--- STUDY MATERIAL ---
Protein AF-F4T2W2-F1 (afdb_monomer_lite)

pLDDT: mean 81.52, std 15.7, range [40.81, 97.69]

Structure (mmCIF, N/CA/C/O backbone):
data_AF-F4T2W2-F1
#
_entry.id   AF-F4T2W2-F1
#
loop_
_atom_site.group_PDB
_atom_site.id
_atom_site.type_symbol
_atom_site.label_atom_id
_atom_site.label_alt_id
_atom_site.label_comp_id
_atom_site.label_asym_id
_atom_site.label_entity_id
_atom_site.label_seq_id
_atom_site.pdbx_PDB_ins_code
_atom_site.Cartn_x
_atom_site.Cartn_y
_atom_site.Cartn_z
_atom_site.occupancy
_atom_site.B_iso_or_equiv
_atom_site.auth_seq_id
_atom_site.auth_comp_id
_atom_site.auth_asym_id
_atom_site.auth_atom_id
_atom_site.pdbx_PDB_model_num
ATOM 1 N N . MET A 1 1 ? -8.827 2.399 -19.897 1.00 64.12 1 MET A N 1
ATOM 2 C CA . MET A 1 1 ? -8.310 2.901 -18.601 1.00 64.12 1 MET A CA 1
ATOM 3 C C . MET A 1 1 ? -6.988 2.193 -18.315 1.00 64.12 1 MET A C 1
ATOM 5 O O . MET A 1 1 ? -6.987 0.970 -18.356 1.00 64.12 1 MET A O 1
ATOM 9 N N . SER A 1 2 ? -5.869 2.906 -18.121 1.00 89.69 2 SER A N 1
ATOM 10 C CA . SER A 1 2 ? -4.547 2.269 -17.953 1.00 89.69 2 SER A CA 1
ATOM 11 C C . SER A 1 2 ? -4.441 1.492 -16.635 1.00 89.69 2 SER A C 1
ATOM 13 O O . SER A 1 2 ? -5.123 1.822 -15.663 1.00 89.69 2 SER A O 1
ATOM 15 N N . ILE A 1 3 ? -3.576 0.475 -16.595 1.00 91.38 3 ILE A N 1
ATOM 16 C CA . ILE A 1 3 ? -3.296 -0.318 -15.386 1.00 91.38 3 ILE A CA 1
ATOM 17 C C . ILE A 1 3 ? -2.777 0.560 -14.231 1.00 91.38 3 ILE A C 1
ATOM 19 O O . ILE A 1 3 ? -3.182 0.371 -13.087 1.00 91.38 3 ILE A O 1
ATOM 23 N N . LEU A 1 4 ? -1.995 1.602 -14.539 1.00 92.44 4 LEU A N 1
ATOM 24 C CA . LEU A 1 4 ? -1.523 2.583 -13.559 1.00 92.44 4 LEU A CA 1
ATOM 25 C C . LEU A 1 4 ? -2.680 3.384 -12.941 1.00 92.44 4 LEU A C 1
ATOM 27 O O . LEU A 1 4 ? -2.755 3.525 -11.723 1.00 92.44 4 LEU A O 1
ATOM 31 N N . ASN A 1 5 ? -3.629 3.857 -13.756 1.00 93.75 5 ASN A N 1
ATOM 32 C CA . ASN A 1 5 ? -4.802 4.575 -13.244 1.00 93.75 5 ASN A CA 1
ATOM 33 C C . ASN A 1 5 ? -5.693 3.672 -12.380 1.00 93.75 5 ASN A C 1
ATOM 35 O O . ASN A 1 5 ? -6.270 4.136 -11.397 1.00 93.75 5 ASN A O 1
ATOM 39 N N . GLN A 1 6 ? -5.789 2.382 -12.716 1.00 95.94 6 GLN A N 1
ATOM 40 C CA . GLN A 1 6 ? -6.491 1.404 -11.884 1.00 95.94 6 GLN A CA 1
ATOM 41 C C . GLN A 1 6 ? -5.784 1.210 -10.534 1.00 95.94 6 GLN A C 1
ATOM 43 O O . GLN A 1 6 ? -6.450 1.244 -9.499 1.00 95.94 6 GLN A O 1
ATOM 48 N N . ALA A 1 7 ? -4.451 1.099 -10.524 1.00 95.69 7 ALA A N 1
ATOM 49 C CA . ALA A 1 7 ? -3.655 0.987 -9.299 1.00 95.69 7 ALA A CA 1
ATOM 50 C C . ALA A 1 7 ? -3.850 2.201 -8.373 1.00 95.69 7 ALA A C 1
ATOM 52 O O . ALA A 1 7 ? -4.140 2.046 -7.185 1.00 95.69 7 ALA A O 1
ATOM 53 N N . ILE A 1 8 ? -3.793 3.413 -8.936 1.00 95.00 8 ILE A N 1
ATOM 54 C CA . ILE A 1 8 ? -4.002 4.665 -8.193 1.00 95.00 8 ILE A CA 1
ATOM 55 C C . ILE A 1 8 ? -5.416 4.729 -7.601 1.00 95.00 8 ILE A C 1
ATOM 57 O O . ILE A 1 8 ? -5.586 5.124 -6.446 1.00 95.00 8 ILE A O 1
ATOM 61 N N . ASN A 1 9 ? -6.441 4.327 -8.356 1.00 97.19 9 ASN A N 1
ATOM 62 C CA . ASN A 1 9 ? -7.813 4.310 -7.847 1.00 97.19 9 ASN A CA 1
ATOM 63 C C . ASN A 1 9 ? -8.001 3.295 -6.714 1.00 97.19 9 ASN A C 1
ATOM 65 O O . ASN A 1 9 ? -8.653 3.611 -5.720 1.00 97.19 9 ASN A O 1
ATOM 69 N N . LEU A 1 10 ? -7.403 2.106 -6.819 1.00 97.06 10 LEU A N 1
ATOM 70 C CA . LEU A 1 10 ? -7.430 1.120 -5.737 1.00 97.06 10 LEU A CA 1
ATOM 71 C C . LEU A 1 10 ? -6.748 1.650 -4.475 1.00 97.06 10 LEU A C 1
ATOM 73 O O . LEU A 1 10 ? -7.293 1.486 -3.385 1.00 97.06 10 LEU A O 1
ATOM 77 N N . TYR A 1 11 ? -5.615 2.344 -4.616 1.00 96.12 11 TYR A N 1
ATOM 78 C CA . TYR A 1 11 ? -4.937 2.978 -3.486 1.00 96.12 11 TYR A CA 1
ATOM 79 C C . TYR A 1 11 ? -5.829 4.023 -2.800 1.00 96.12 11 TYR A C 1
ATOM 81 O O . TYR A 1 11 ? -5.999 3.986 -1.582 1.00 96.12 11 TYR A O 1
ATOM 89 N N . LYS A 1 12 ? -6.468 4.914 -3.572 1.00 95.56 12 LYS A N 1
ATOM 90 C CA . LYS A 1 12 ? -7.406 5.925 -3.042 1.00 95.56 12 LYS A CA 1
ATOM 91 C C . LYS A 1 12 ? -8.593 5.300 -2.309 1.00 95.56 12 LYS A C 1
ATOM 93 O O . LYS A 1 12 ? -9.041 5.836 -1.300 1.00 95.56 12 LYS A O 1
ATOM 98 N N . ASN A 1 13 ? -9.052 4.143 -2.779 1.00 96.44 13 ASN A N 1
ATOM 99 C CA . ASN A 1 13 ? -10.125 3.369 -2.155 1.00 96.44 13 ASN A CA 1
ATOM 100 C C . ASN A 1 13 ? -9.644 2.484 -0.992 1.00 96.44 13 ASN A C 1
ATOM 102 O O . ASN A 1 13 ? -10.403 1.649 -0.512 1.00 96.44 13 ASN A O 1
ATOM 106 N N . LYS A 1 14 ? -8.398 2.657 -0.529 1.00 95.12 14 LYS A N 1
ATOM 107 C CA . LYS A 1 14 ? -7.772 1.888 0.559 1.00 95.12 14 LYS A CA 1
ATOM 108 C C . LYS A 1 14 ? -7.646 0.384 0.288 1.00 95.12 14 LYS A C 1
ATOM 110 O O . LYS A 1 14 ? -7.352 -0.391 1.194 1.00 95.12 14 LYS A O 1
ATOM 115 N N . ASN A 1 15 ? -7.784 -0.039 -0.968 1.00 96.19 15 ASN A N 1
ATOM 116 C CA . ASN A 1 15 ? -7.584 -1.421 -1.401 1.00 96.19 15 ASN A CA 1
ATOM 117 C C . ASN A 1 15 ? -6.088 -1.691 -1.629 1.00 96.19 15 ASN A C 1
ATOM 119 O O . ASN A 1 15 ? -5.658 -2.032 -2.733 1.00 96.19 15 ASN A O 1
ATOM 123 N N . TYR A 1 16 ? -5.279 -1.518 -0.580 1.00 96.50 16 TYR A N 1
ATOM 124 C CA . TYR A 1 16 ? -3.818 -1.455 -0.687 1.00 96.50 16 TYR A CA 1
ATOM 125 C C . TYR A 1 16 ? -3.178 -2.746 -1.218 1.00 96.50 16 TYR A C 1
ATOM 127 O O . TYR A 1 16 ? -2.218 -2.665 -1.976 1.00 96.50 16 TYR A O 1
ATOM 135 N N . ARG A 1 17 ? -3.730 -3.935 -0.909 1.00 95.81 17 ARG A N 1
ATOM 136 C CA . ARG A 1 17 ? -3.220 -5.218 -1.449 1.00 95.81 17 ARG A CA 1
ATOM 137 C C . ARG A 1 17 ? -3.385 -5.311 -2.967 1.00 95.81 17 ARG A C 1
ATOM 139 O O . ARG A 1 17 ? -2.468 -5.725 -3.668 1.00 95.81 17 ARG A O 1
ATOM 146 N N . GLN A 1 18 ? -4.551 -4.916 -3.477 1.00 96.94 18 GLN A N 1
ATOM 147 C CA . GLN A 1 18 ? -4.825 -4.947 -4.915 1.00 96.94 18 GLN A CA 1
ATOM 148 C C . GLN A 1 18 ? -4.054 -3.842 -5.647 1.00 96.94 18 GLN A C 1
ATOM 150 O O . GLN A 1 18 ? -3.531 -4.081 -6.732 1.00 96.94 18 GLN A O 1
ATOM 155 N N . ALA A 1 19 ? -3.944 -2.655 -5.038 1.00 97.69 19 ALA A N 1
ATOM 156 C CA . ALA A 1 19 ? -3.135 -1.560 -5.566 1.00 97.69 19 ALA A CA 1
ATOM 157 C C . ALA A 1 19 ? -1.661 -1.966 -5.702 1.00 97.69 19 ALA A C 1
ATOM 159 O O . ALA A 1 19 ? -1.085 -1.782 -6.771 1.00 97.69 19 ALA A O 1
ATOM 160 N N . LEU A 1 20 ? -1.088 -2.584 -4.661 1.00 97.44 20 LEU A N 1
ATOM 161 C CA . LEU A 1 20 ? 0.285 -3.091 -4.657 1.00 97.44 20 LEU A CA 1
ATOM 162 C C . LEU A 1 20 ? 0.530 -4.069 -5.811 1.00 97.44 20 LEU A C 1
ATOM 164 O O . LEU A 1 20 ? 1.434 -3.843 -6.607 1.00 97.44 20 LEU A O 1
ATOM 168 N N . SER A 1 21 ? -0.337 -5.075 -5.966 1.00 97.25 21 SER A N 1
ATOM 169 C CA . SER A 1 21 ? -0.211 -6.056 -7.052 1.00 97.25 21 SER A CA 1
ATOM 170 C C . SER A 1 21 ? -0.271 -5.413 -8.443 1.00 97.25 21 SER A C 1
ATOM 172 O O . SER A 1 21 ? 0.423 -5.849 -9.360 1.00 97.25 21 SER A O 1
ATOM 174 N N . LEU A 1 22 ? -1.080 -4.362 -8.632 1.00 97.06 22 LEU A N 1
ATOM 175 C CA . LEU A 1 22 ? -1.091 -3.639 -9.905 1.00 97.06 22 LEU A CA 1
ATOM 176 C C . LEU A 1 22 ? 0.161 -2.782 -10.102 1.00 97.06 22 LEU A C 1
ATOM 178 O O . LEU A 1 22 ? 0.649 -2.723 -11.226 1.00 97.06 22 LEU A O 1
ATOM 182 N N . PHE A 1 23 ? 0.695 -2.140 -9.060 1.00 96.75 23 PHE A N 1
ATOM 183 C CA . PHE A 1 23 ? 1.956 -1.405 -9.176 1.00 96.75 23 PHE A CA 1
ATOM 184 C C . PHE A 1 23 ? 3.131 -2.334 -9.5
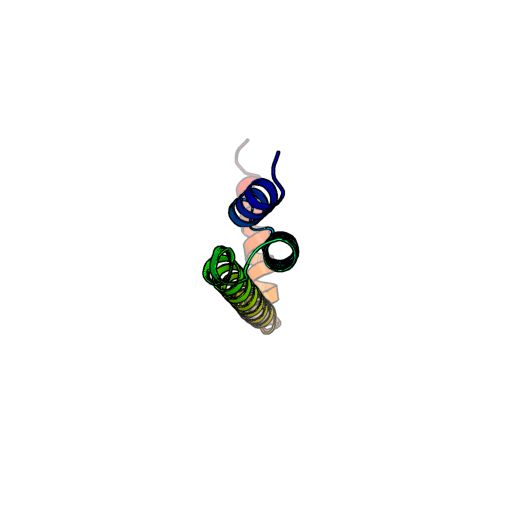01 1.00 96.75 23 PHE A C 1
ATOM 186 O O . PHE A 1 23 ? 3.939 -1.984 -10.352 1.00 96.75 23 PHE A O 1
ATOM 193 N N . GLU A 1 24 ? 3.188 -3.533 -8.922 1.00 95.44 24 GLU A N 1
ATOM 194 C CA . GLU A 1 24 ? 4.193 -4.548 -9.275 1.00 95.44 24 GLU A CA 1
ATOM 195 C C . GLU A 1 24 ? 4.088 -4.950 -10.754 1.00 95.44 24 GLU A C 1
ATOM 197 O O . GLU A 1 24 ? 5.082 -4.914 -11.469 1.00 95.44 24 GLU A O 1
ATOM 202 N N . LYS A 1 25 ? 2.873 -5.181 -11.271 1.00 94.88 25 LYS A N 1
ATOM 203 C CA . LYS A 1 25 ? 2.661 -5.432 -12.711 1.00 94.88 25 LYS A CA 1
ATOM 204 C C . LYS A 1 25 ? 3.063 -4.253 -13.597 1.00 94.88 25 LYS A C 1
---
INSTRUCTIONS FOR THE TASK:
Transcribe the opening lines of the listing exactly, please. Stop after the line that contains "ATOM 27 O O".

SOLUTION TO THIS TASK:
Protein AF-F4T2W2-F1 (afdb_monomer_lite)

pLDDT: mean 81.52, std 15.7, range [40.81, 97.69]

Structure (mmCIF, N/CA/C/O backbone):
data_AF-F4T2W2-F1
#
_entry.id   AF-F4T2W2-F1
#
loop_
_atom_site.group_PDB
_atom_site.id
_atom_site.type_symbol
_atom_site.label_atom_id
_atom_site.label_alt_id
_atom_site.label_comp_id
_atom_site.label_asym_id
_atom_site.label_entity_id
_atom_site.label_seq_id
_atom_site.pdbx_PDB_ins_code
_atom_site.Cartn_x
_atom_site.Cartn_y
_atom_site.Cartn_z
_atom_site.occupancy
_atom_site.B_iso_or_equiv
_atom_site.auth_seq_id
_atom_site.auth_comp_id
_atom_site.auth_asym_id
_atom_site.auth_atom_id
_atom_site.pdbx_PDB_model_num
ATOM 1 N N . MET A 1 1 ? -8.827 2.399 -19.897 1.00 64.12 1 MET A N 1
ATOM 2 C CA . MET A 1 1 ? -8.310 2.901 -18.601 1.00 64.12 1 MET A CA 1
ATOM 3 C C . MET A 1 1 ? -6.988 2.193 -18.315 1.00 64.12 1 MET A C 1
ATOM 5 O O . MET A 1 1 ? -6.987 0.970 -18.356 1.00 64.12 1 MET A O 1
ATOM 9 N N . SER A 1 2 ? -5.869 2.906 -18.121 1.00 89.69 2 SER A N 1
ATOM 10 C CA . SER A 1 2 ? -4.547 2.269 -17.953 1.00 89.69 2 SER A CA 1
ATOM 11 C C . SER A 1 2 ? -4.441 1.492 -16.635 1.00 89.69 2 SER A C 1
ATOM 13 O O . SER A 1 2 ? -5.123 1.822 -15.663 1.00 89.69 2 SER A O 1
ATOM 15 N N . ILE A 1 3 ? -3.576 0.475 -16.595 1.00 91.38 3 ILE A N 1
ATOM 16 C CA . ILE A 1 3 ? -3.296 -0.318 -15.386 1.00 91.38 3 ILE A CA 1
ATOM 17 C C . ILE A 1 3 ? -2.777 0.560 -14.231 1.00 91.38 3 ILE A C 1
ATOM 19 O O . ILE A 1 3 ? -3.182 0.371 -13.087 1.00 91.38 3 ILE A O 1
ATOM 23 N N . LEU A 1 4 ? -1.995 1.602 -14.539 1.00 92.44 4 LEU A N 1
ATOM 24 C CA . LEU A 1 4 ? -1.523 2.583 -13.559 1.00 92.44 4 LEU A CA 1
ATOM 25 C C . LEU A 1 4 ? -2.680 3.384 -12.941 1.00 92.44 4 LEU A C 1
ATOM 27 O O . LEU A 1 4 ? -2.755 3.525 -11.723 1.00 92.44 4 LEU A O 1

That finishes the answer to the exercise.